Stored data
════
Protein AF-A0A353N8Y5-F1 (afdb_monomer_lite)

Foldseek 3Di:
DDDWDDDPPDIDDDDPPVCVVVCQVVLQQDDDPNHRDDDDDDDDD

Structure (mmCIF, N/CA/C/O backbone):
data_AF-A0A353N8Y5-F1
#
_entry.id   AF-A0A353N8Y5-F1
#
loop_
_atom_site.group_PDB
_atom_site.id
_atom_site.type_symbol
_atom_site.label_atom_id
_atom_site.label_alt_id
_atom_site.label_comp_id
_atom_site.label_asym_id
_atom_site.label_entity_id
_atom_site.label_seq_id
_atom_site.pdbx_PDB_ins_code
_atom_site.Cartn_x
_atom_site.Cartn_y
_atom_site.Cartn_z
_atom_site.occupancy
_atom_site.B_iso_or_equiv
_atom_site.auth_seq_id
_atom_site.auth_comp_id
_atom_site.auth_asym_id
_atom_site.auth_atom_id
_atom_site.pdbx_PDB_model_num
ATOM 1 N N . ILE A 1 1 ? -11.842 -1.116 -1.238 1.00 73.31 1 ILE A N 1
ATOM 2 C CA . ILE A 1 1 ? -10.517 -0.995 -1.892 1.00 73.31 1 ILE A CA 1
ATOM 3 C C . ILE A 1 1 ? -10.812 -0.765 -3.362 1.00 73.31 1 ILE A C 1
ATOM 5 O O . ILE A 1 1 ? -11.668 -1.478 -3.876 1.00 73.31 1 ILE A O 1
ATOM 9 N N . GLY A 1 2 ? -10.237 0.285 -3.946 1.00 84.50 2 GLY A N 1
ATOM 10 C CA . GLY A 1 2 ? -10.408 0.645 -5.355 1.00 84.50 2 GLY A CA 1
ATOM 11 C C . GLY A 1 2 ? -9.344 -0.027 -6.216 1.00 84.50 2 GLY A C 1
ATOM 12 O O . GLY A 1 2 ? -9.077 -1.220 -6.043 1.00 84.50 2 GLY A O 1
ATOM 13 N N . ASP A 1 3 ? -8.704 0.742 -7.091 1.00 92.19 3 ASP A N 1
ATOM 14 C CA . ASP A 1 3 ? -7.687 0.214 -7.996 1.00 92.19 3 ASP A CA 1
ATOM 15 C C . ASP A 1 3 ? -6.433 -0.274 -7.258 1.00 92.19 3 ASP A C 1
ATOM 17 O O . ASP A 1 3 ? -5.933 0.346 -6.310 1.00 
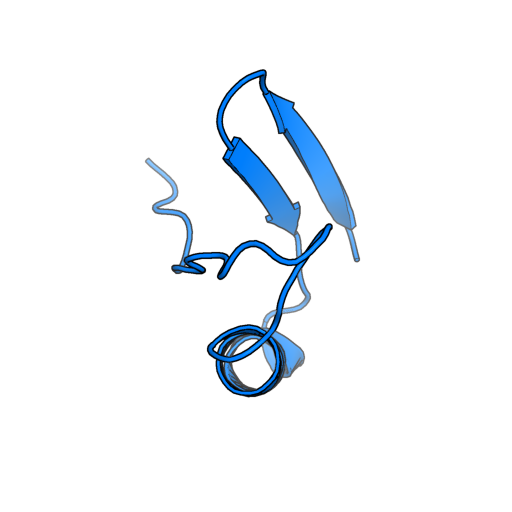92.19 3 ASP A O 1
ATOM 21 N N . ILE A 1 4 ? -5.896 -1.403 -7.726 1.00 92.88 4 ILE A N 1
ATOM 22 C CA . ILE A 1 4 ? -4.638 -1.971 -7.244 1.00 92.88 4 ILE A CA 1
ATOM 23 C C . ILE A 1 4 ? -3.691 -2.123 -8.428 1.00 92.88 4 ILE A C 1
ATOM 25 O O . ILE A 1 4 ? -3.939 -2.903 -9.344 1.00 92.88 4 ILE A O 1
ATOM 29 N N . ASN A 1 5 ? -2.572 -1.409 -8.373 1.00 93.00 5 ASN A N 1
ATOM 30 C CA . ASN A 1 5 ? -1.527 -1.457 -9.386 1.00 93.00 5 ASN A CA 1
ATOM 31 C C . ASN A 1 5 ? -0.300 -2.156 -8.
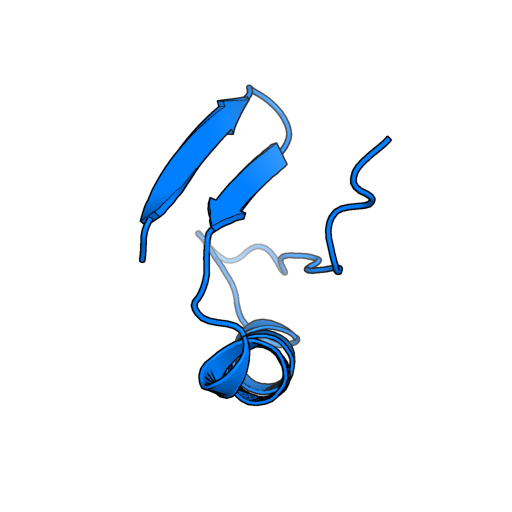807 1.00 93.00 5 ASN A C 1
ATOM 33 O O . ASN A 1 5 ? 0.331 -1.644 -7.879 1.00 93.00 5 ASN A O 1
ATOM 37 N N . ILE A 1 6 ? 0.025 -3.331 -9.
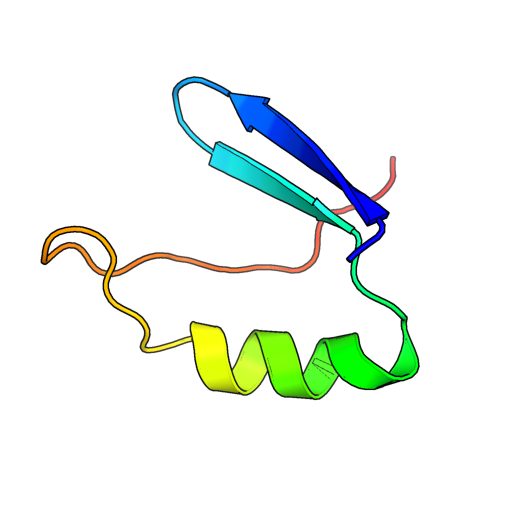342 1.00 93.75 6 ILE A N 1
ATOM 38 C CA . ILE A 1 6 ? 1.133 -4.170 -8.880 1.00 93.75 6 ILE A CA 1
ATOM 39 C C . ILE A 1 6 ? 2.320 -3.987 -9.823 1.00 93.75 6 ILE A C 1
ATOM 41 O O . ILE A 1 6 ? 2.184 -4.118 -11.037 1.00 93.75 6 ILE A O 1
ATOM 45 N N . TYR A 1 7 ? 3.487 -3.731 -9.244 1.00 92.94 7 TYR A N 1
ATOM 46 C CA . TYR A 1 7 ? 4.765 -3.676 -9.940 1.00 92.94 7 TYR A CA 1
ATOM 47 C C . TYR A 1 7 ? 5.738 -4.653 -9.287 1.00 92.94 7 TYR A C 1
ATOM 49 O O . TYR A 1 7 ? 5.554 -5.066 -8.142 1.00 92.94 7 TYR A O 1
ATOM 57 N N . ASP A 1 8 ? 6.842 -4.943 -9.971 1.00 91.31 8 ASP A N 1
ATOM 58 C CA . ASP A 1 8 ? 7.860 -5.889 -9.495 1.00 9
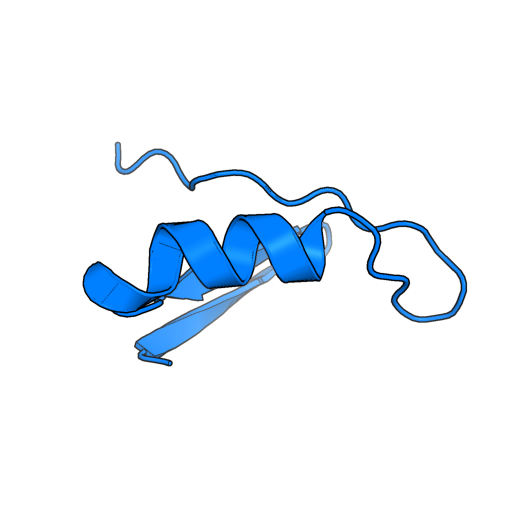1.31 8 ASP A CA 1
ATOM 59 C C . ASP A 1 8 ? 8.420 -5.550 -8.102 1.00 91.31 8 ASP A C 1
ATOM 61 O O . ASP A 1 8 ? 8.882 -6.433 -7.380 1.00 91.31 8 ASP A O 1
ATOM 65 N N . ARG A 1 9 ? 8.414 -4.264 -7.715 1.00 90.06 9 ARG A N 1
ATOM 66 C CA . ARG A 1 9 ? 9.033 -3.779 -6.466 1.00 90.06 9 ARG A CA 1
ATOM 67 C C . ARG A 1 9 ? 8.077 -3.128 -5.470 1.00 90.06 9 ARG A C 1
ATOM 69 O O . ARG A 1 9 ? 8.454 -2.972 -4.312 1.00 90.06 9 ARG A O 1
ATOM 76 N N . PHE A 1 10 ? 6.892 -2.705 -5.895 1.00 91.12 10 PHE A N 1
ATOM 77 C CA . PHE A 1 10 ? 5.926 -2.018 -5.037 1.00 91.12 10 PHE A CA 1
ATOM 78 C C . PHE A 1 10 ? 4.510 -2.176 -5.588 1.00 91.12 10 PHE A C 1
ATOM 80 O O . PHE A 1 10 ? 4.318 -2.464 -6.765 1.00 91.12 10 PHE A O 1
ATOM 87 N N . THR A 1 11 ? 3.522 -1.936 -4.734 1.00 91.56 11 THR A N 1
ATOM 88 C CA . THR A 1 11 ? 2.105 -1.985 -5.094 1.00 91.56 11 THR A CA 1
ATOM 89 C C . THR A 1 11 ? 1.436 -0.706 -4.621 1.00 91.56 11 THR A C 1
ATOM 91 O O . THR A 1 11 ? 1.653 -0.282 -3.485 1.00 91.56 11 THR A O 1
ATOM 94 N N . PHE A 1 12 ? 0.603 -0.110 -5.470 1.00 92.69 12 PHE A N 1
ATOM 95 C CA . PHE A 1 12 ? -0.331 0.933 -5.062 1.00 92.69 12 PHE A CA 1
ATOM 96 C C . PHE A 1 12 ? -1.708 0.319 -4.870 1.00 92.69 12 PHE A C 1
ATOM 98 O O . PHE A 1 12 ? -2.153 -0.458 -5.709 1.00 92.69 12 PHE A O 1
ATOM 105 N N . ALA A 1 13 ? -2.366 0.670 -3.773 1.00 91.94 13 ALA A N 1
ATOM 106 C CA . ALA A 1 13 ? -3.733 0.268 -3.496 1.00 91.94 13 ALA A CA 1
ATOM 107 C C . ALA A 1 13 ? -4.541 1.505 -3.119 1.00 91.94 13 ALA A C 1
ATOM 109 O O . ALA A 1 13 ? -4.154 2.263 -2.225 1.00 91.94 13 ALA A O 1
ATOM 110 N N . GLU A 1 14 ? -5.659 1.700 -3.803 1.00 92.56 14 GLU A N 1
ATOM 111 C CA . GLU A 1 14 ? -6.589 2.771 -3.501 1.00 92.56 14 GLU A CA 1
ATOM 112 C C
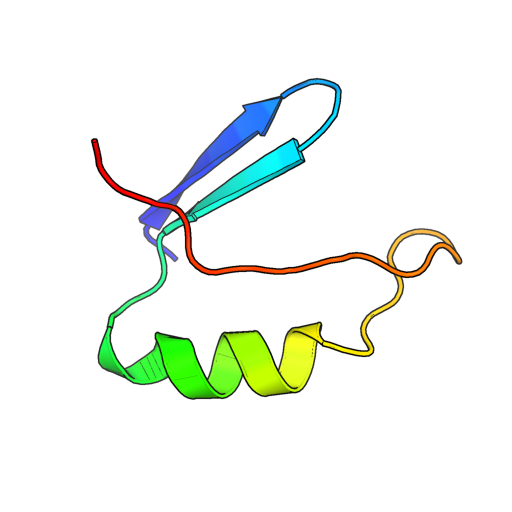 . GLU A 1 14 ? -7.470 2.391 -2.309 1.00 92.56 14 GLU A C 1
ATOM 114 O O . GLU A 1 14 ? -8.134 1.346 -2.270 1.00 92.56 14 GLU A O 1
ATOM 119 N N . VAL A 1 15 ? -7.480 3.267 -1.312 1.00 90.88 15 VAL A N 1
ATOM 120 C CA . VAL A 1 15 ? -8.262 3.114 -0.088 1.00 90.88 15 VAL A CA 1
ATOM 121 C C . VAL A 1 15 ? -9.159 4.332 0.100 1.00 90.88 15 VAL A C 1
ATOM 123 O O . VAL A 1 15 ? -8.705 5.450 -0.152 1.00 90.88 15 VAL A O 1
ATOM 126 N N . PRO A 1 16 ? -10.412 4.150 0.560 1.00 91.88 16 PRO A N 1
ATOM 127 C CA . PRO A 1 16 ? -11.275 5.278 0.881 1.00 91.88 16 PRO A CA 1
ATOM 128 C C . PRO A 1 16 ? -10.602 6.201 1.899 1.00 91.88 16 PRO A C 1
ATOM 130 O O . PRO A 1 16 ? -9.945 5.738 2.837 1.00 91.88 16 PRO A O 1
ATOM 133 N N . GLN A 1 17 ? -10.772 7.510 1.719 1.00 88.69 17 GLN A N 1
ATOM 134 C CA . GLN A 1 17 ? -10.071 8.523 2.510 1.00 88.69 17 GLN A CA 1
ATOM 135 C C . GLN A 1 17 ? -10.335 8.392 4.018 1.00 88.69 17 GLN A C 1
ATOM 137 O O . GLN A 1 17 ? -9.420 8.598 4.815 1.00 88.69 17 GLN A O 1
ATOM 142 N N . GLU A 1 18 ? -11.551 8.003 4.402 1.00 92.81 18 GLU A N 1
ATOM 143 C CA . GLU A 1 18 ? -11.947 7.756 5.794 1.00 92.81 18 GLU A CA 1
ATOM 144 C C . GLU A 1 18 ? -11.127 6.647 6.474 1.00 92.81 18 GLU A C 1
ATOM 146 O O . GLU A 1 18 ? -10.819 6.754 7.659 1.00 92.81 18 GLU A O 1
ATOM 151 N N . TYR A 1 19 ? -10.679 5.641 5.715 1.00 92.06 19 TYR A N 1
ATOM 152 C CA . TYR A 1 19 ? -9.902 4.508 6.230 1.00 92.06 19 TYR A CA 1
ATOM 153 C C . TYR A 1 19 ? -8.388 4.674 6.061 1.00 92.06 19 TYR A C 1
ATOM 155 O O . TYR A 1 19 ? -7.613 3.905 6.631 1.00 92.06 19 TYR A O 1
ATOM 163 N N . ALA A 1 20 ? -7.924 5.684 5.319 1.00 89.44 20 ALA A N 1
ATOM 164 C CA . ALA A 1 20 ? -6.498 5.934 5.105 1.00 89.44 20 ALA A CA 1
ATOM 165 C C . ALA A 1 20 ? -5.641 5.970 6.398 1.00 89.44 20 ALA A C 1
ATOM 167 O O . ALA A 1 20 ? -4.570 5.353 6.403 1.00 89.44 20 ALA A O 1
ATOM 168 N N . PRO A 1 21 ? -6.042 6.651 7.496 1.00 92.12 21 PRO A N 1
ATOM 169 C CA . PRO A 1 21 ? -5.237 6.672 8.723 1.00 92.12 21 PRO A CA 1
ATOM 170 C C . PRO A 1 21 ? -5.190 5.313 9.435 1.00 92.12 21 PRO A C 1
ATOM 172 O O . PRO A 1 21 ? -4.146 4.9
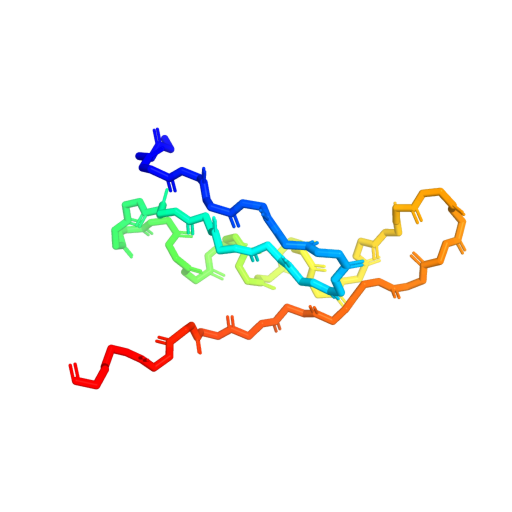32 9.973 1.00 92.12 21 PRO A O 1
ATOM 175 N N . GLU A 1 22 ? -6.295 4.568 9.413 1.00 93.00 22 GLU A N 1
ATOM 176 C CA . GLU A 1 22 ? -6.388 3.244 10.028 1.00 93.00 22 GLU A CA 1
ATOM 177 C C . GLU A 1 22 ? -5.514 2.236 9.278 1.00 93.00 22 GLU A C 1
ATOM 179 O O . GLU A 1 22 ? -4.670 1.573 9.884 1.00 93.00 22 GLU A O 1
ATOM 184 N N . VAL A 1 23 ? -5.622 2.206 7.946 1.00 90.81 23 VAL A N 1
ATOM 185 C CA . VAL A 1 23 ? -4.820 1.330 7.081 1.00 90.81 23 VAL A CA 1
ATOM 186 C C . VAL A 1 23 ? -3.327 1.567 7.297 1.00 90.81 23 VAL A C 1
ATOM 188 O O . VAL A 1 23 ? -2.579 0.610 7.492 1.00 90.81 23 VAL A O 1
ATOM 191 N N . LEU A 1 24 ? -2.880 2.827 7.326 1.00 90.88 24 LEU A N 1
ATOM 192 C CA . LEU A 1 24 ? -1.473 3.156 7.586 1.00 90.88 24 LEU A CA 1
ATOM 193 C C . LEU A 1 24 ? -1.002 2.651 8.953 1.00 90.88 24 LEU A C 1
ATOM 195 O O . LEU A 1 24 ? 0.121 2.164 9.075 1.00 90.88 24 LEU A O 1
ATOM 199 N N . THR A 1 25 ? -1.853 2.748 9.974 1.00 92.31 25 THR A N 1
ATOM 200 C CA . THR A 1 25 ? -1.524 2.321 11.338 1.00 92.31 25 THR A CA 1
ATOM 201 C C . THR A 1 25 ? -1.404 0.802 11.434 1.00 92.31 25 THR A C 1
ATOM 203 O O . THR A 1 25 ? -0.404 0.300 11.951 1.00 92.31 25 THR A O 1
ATOM 206 N N . VAL A 1 26 ? -2.379 0.072 10.886 1.00 91.12 26 VAL A N 1
ATOM 207 C CA . VAL A 1 26 ? -2.406 -1.400 10.892 1.00 91.12 26 VAL A CA 1
ATOM 208 C C . VAL A 1 26 ? -1.251 -1.973 10.067 1.00 91.12 26 VAL A C 1
ATOM 210 O O . VAL A 1 26 ? -0.561 -2.897 10.500 1.00 91.12 26 VAL A O 1
ATOM 213 N N . MET A 1 27 ? -0.978 -1.389 8.899 1.00 90.44 27 MET A N 1
ATOM 214 C CA . MET A 1 27 ? 0.028 -1.904 7.967 1.00 90.44 27 MET A CA 1
ATOM 215 C C . MET A 1 27 ? 1.474 -1.578 8.375 1.00 90.44 27 MET A C 1
ATOM 217 O O . MET A 1 27 ? 2.393 -2.274 7.945 1.00 90.44 27 MET A O 1
ATOM 221 N N . LYS A 1 28 ? 1.708 -0.580 9.245 1.00 88.06 28 LYS A N 1
ATOM 222 C CA . LYS A 1 28 ? 3.057 -0.129 9.659 1.00 88.06 28 LYS A CA 1
ATOM 223 C C . LYS A 1 28 ? 3.953 -1.237 10.224 1.00 88.06 28 LYS A C 1
ATOM 225 O O . LYS A 1 28 ? 5.178 -1.163 10.099 1.00 88.06 28 LYS A O 1
ATOM 230 N N . ASN A 1 29 ? 3.363 -2.238 10.875 1.00 86.44 29 ASN A N 1
ATOM 231 C CA . ASN A 1 29 ? 4.080 -3.370 11.474 1.00 86.44 29 ASN A CA 1
ATOM 232 C C . ASN A 1 29 ? 3.736 -4.711 10.816 1.00 86.44 29 ASN A C 1
ATOM 234 O O . ASN A 1 29 ? 4.127 -5.764 11.325 1.00 86.44 29 ASN A O 1
ATOM 238 N N . TYR A 1 30 ? 3.020 -4.682 9.693 1.00 91.12 30 TYR A N 1
ATOM 239 C CA . TYR A 1 30 ? 2.635 -5.892 8.995 1.00 91.12 30 TYR A CA 1
ATOM 240 C C . TYR A 1 30 ? 3.853 -6.564 8.352 1.00 91.12 30 TYR A C 1
ATOM 242 O O . TYR A 1 30 ? 4.840 -5.926 7.961 1.00 91.12 30 TYR A O 1
ATOM 250 N N . ARG A 1 31 ? 3.790 -7.891 8.264 1.00 90.56 31 ARG A N 1
ATOM 251 C CA . ARG A 1 31 ? 4.787 -8.711 7.584 1.00 90.56 31 ARG A CA 1
ATOM 252 C C . ARG A 1 31 ? 4.108 -9.476 6.469 1.00 90.56 31 ARG A C 1
ATOM 254 O O . ARG A 1 31 ? 3.143 -10.188 6.714 1.00 90.56 31 ARG A O 1
ATOM 261 N N . MET A 1 32 ? 4.663 -9.379 5.270 1.00 88.00 32 MET A N 1
ATOM 262 C CA . MET A 1 32 ? 4.234 -10.170 4.125 1.00 88.00 32 MET A CA 1
ATOM 263 C C . MET A 1 32 ? 5.351 -11.155 3.791 1.00 88.00 32 MET A C 1
ATOM 265 O O . MET A 1 32 ? 6.504 -10.758 3.617 1.00 88.00 32 MET A O 1
ATOM 269 N N . ASN A 1 33 ? 5.034 -12.452 3.773 1.00 88.69 33 ASN A N 1
ATOM 270 C CA . ASN A 1 33 ? 6.004 -13.532 3.543 1.00 88.69 33 ASN A CA 1
ATOM 271 C C . ASN A 1 33 ? 7.244 -13.448 4.459 1.00 88.69 33 ASN A C 1
ATOM 273 O O . ASN A 1 33 ? 8.383 -13.579 4.014 1.00 88.69 33 ASN A O 1
ATOM 277 N N . GLY A 1 34 ? 7.030 -13.143 5.744 1.00 91.12 34 GLY A N 1
ATOM 278 C CA . GLY A 1 34 ? 8.095 -13.000 6.748 1.00 91.12 34 GLY A CA 1
ATOM 279 C C . GLY A 1 34 ? 8.923 -11.711 6.646 1.00 91.12 34 GLY A C 1
ATOM 280 O O . GLY A 1 34 ? 9.688 -11.399 7.563 1.00 91.12 34 GLY A O 1
ATOM 281 N N . ARG A 1 35 ? 8.746 -10.914 5.586 1.00 90.56 35 ARG A N 1
ATOM 282 C CA . ARG A 1 35 ? 9.454 -9.645 5.375 1.00 90.56 35 ARG A CA 1
ATOM 283 C C . ARG A 1 35 ? 8.627 -8.483 5.909 1.00 90.56 35 ARG A C 1
ATOM 285 O O . ARG A 1 35 ? 7.411 -8.443 5.734 1.00 90.56 35 ARG A O 1
ATOM 292 N N . ARG A 1 36 ? 9.290 -7.531 6.569 1.00 89.94 36 ARG A N 1
ATOM 293 C CA . ARG A 1 36 ? 8.655 -6.269 6.967 1.00 89.94 36 ARG A CA 1
ATOM 294 C C . ARG A 1 36 ? 8.339 -5.477 5.702 1.00 89.94 36 ARG A C 1
ATOM 296 O O . ARG A 1 36 ? 9.226 -5.299 4.870 1.00 89.94 36 ARG A O 1
ATOM 303 N N . ILE A 1 37 ? 7.098 -5.020 5.577 1.00 90.62 37 ILE A N 1
ATOM 304 C CA . ILE A 1 37 ? 6.701 -4.128 4.489 1.00 90.62 37 ILE A CA 1
ATOM 305 C C . ILE A 1 37 ? 6.777 -2.677 4.956 1.00 90.62 37 ILE A C 1
ATOM 307 O O . ILE A 1 37 ? 6.466 -2.367 6.107 1.00 90.62 37 ILE A O 1
ATOM 311 N N . ASN A 1 38 ? 7.202 -1.796 4.057 1.00 90.56 38 ASN A N 1
ATOM 312 C CA . ASN A 1 38 ? 7.111 -0.357 4.258 1.00 90.56 38 ASN A CA 1
ATOM 313 C C . ASN A 1 38 ? 5.866 0.137 3.524 1.00 90.56 38 ASN A C 1
ATOM 315 O O . ASN A 1 38 ? 5.665 -0.199 2.359 1.00 90.56 38 ASN A O 1
ATOM 319 N N . ILE A 1 39 ? 5.036 0.912 4.218 1.00 90.94 39 ILE A N 1
ATOM 320 C CA . ILE A 1 39 ? 3.826 1.517 3.666 1.00 90.94 39 ILE A CA 1
ATOM 321 C C . ILE A 1 39 ? 3.895 3.028 3.850 1.00 90.94 39 ILE A C 1
ATOM 323 O O . ILE A 1 39 ? 4.229 3.516 4.929 1.00 90.94 39 ILE A O 1
ATOM 327 N N . GLU A 1 40 ? 3.560 3.764 2.797 1.00 90.00 40 GLU A N 1
ATOM 328 C CA . GLU A 1 40 ? 3.519 5.222 2.795 1.00 90.00 40 GLU A CA 1
ATOM 329 C C . GLU A 1 40 ? 2.348 5.707 1.937 1.00 90.00 40 GLU A C 1
ATOM 331 O O . GLU A 1 40 ? 1.835 4.978 1.086 1.00 90.00 40 GLU A O 1
ATOM 336 N N . LYS A 1 41 ? 1.917 6.954 2.157 1.00 89.25 41 LYS A N 1
ATOM 337 C CA . LYS A 1 41 ? 0.929 7.590 1.280 1.00 89.25 41 LYS A CA 1
ATOM 338 C C . LYS A 1 41 ? 1.541 7.772 -0.106 1.00 89.25 41 LYS A C 1
ATOM 340 O O . LYS A 1 41 ? 2.593 8.399 -0.235 1.00 89.25 41 LYS A O 1
ATOM 345 N N . ALA A 1 42 ? 0.861 7.273 -1.134 1.00 88.00 42 ALA A N 1
ATOM 346 C CA . ALA A 1 42 ? 1.248 7.541 -2.509 1.00 88.00 42 ALA A CA 1
ATOM 347 C C . ALA A 1 42 ? 1.139 9.048 -2.790 1.00 88.00 42 ALA A C 1
ATOM 349 O O . ALA A 1 42 ? 0.149 9.688 -2.434 1.00 88.00 42 ALA A O 1
ATOM 350 N N . ARG A 1 43 ? 2.165 9.628 -3.417 1.00 81.44 43 ARG A N 1
ATOM 351 C CA . ARG A 1 43 ? 2.083 10.997 -3.930 1.00 81.44 43 ARG A CA 1
ATOM 352 C C . ARG A 1 43 ? 1.375 10.936 -5.278 1.00 81.44 43 ARG A C 1
ATOM 354 O O . ARG A 1 43 ? 1.948 10.410 -6.227 1.00 81.44 43 ARG A O 1
ATOM 361 N N . ALA A 1 44 ? 0.156 11.461 -5.353 1.00 65.19 44 ALA A N 1
ATOM 362 C CA . ALA A 1 44 ? -0.426 11.820 -6.639 1.00 65.19 44 ALA A CA 1
ATOM 363 C C . ALA A 1 44 ? 0.445 12.940 -7.219 1.00 65.19 44 ALA A C 1
ATOM 365 O O . ALA A 1 44 ? 0.669 13.954 -6.553 1.00 65.19 44 ALA A O 1
ATOM 366 N N . ARG A 1 45 ? 1.038 12.697 -8.384 1.00 57.53 45 ARG A N 1
ATOM 367 C CA . ARG A 1 45 ? 1.713 13.736 -9.153 1.00 57.53 45 ARG A CA 1
ATOM 368 C C . ARG A 1 45 ? 0.700 14.418 -10.052 1.00 57.53 45 ARG A C 1
ATOM 370 O O . ARG A 1 45 ? -0.171 13.684 -10.565 1.00 57.53 45 ARG A O 1
#

pLDDT: mean 88.85, std 6.88, range [57.53, 93.75]

Radius of gyration: 11.0 Å; chains: 1; bounding box: 21×27×21 Å

Secondary structure (DSSP, 8-state):
---EEE-SS-EEE---TTTHHHHHHHHTT-EETTEEPP-------

Sequence (45 aa):
IGDINIYDRFTFAEVPQEYAPEVLTVMKNYRMNGRRINIEKARAR
════
**Your task**
Copy out, word for word, the part of the entries above that begins at the line with "ATOM 261 N N" and ends at the line with "ATOM 271 C C", including both.

**Solution**
ATOM 261 N N . MET A 1 32 ? 4.663 -9.379 5.270 1.00 88.00 32 MET A N 1
ATOM 262 C CA . MET A 1 32 ? 4.234 -10.170 4.125 1.00 88.00 32 MET A CA 1
ATOM 263 C C . MET A 1 32 ? 5.351 -11.155 3.791 1.00 88.00 32 MET A C 1
ATOM 265 O O . MET A 1 32 ? 6.504 -10.758 3.617 1.00 88.00 32 MET A O 1
ATOM 269 N N . ASN A 1 33 ? 5.034 -12.452 3.773 1.00 88.69 33 ASN A N 1
ATOM 270 C CA . ASN A 1 33 ? 6.004 -13.532 3.543 1.00 88.69 33 ASN A CA 1
ATOM 271 C C . ASN A 1 33 ? 7.244 -13.448 4.459 1.00 88.69 33 ASN A C 1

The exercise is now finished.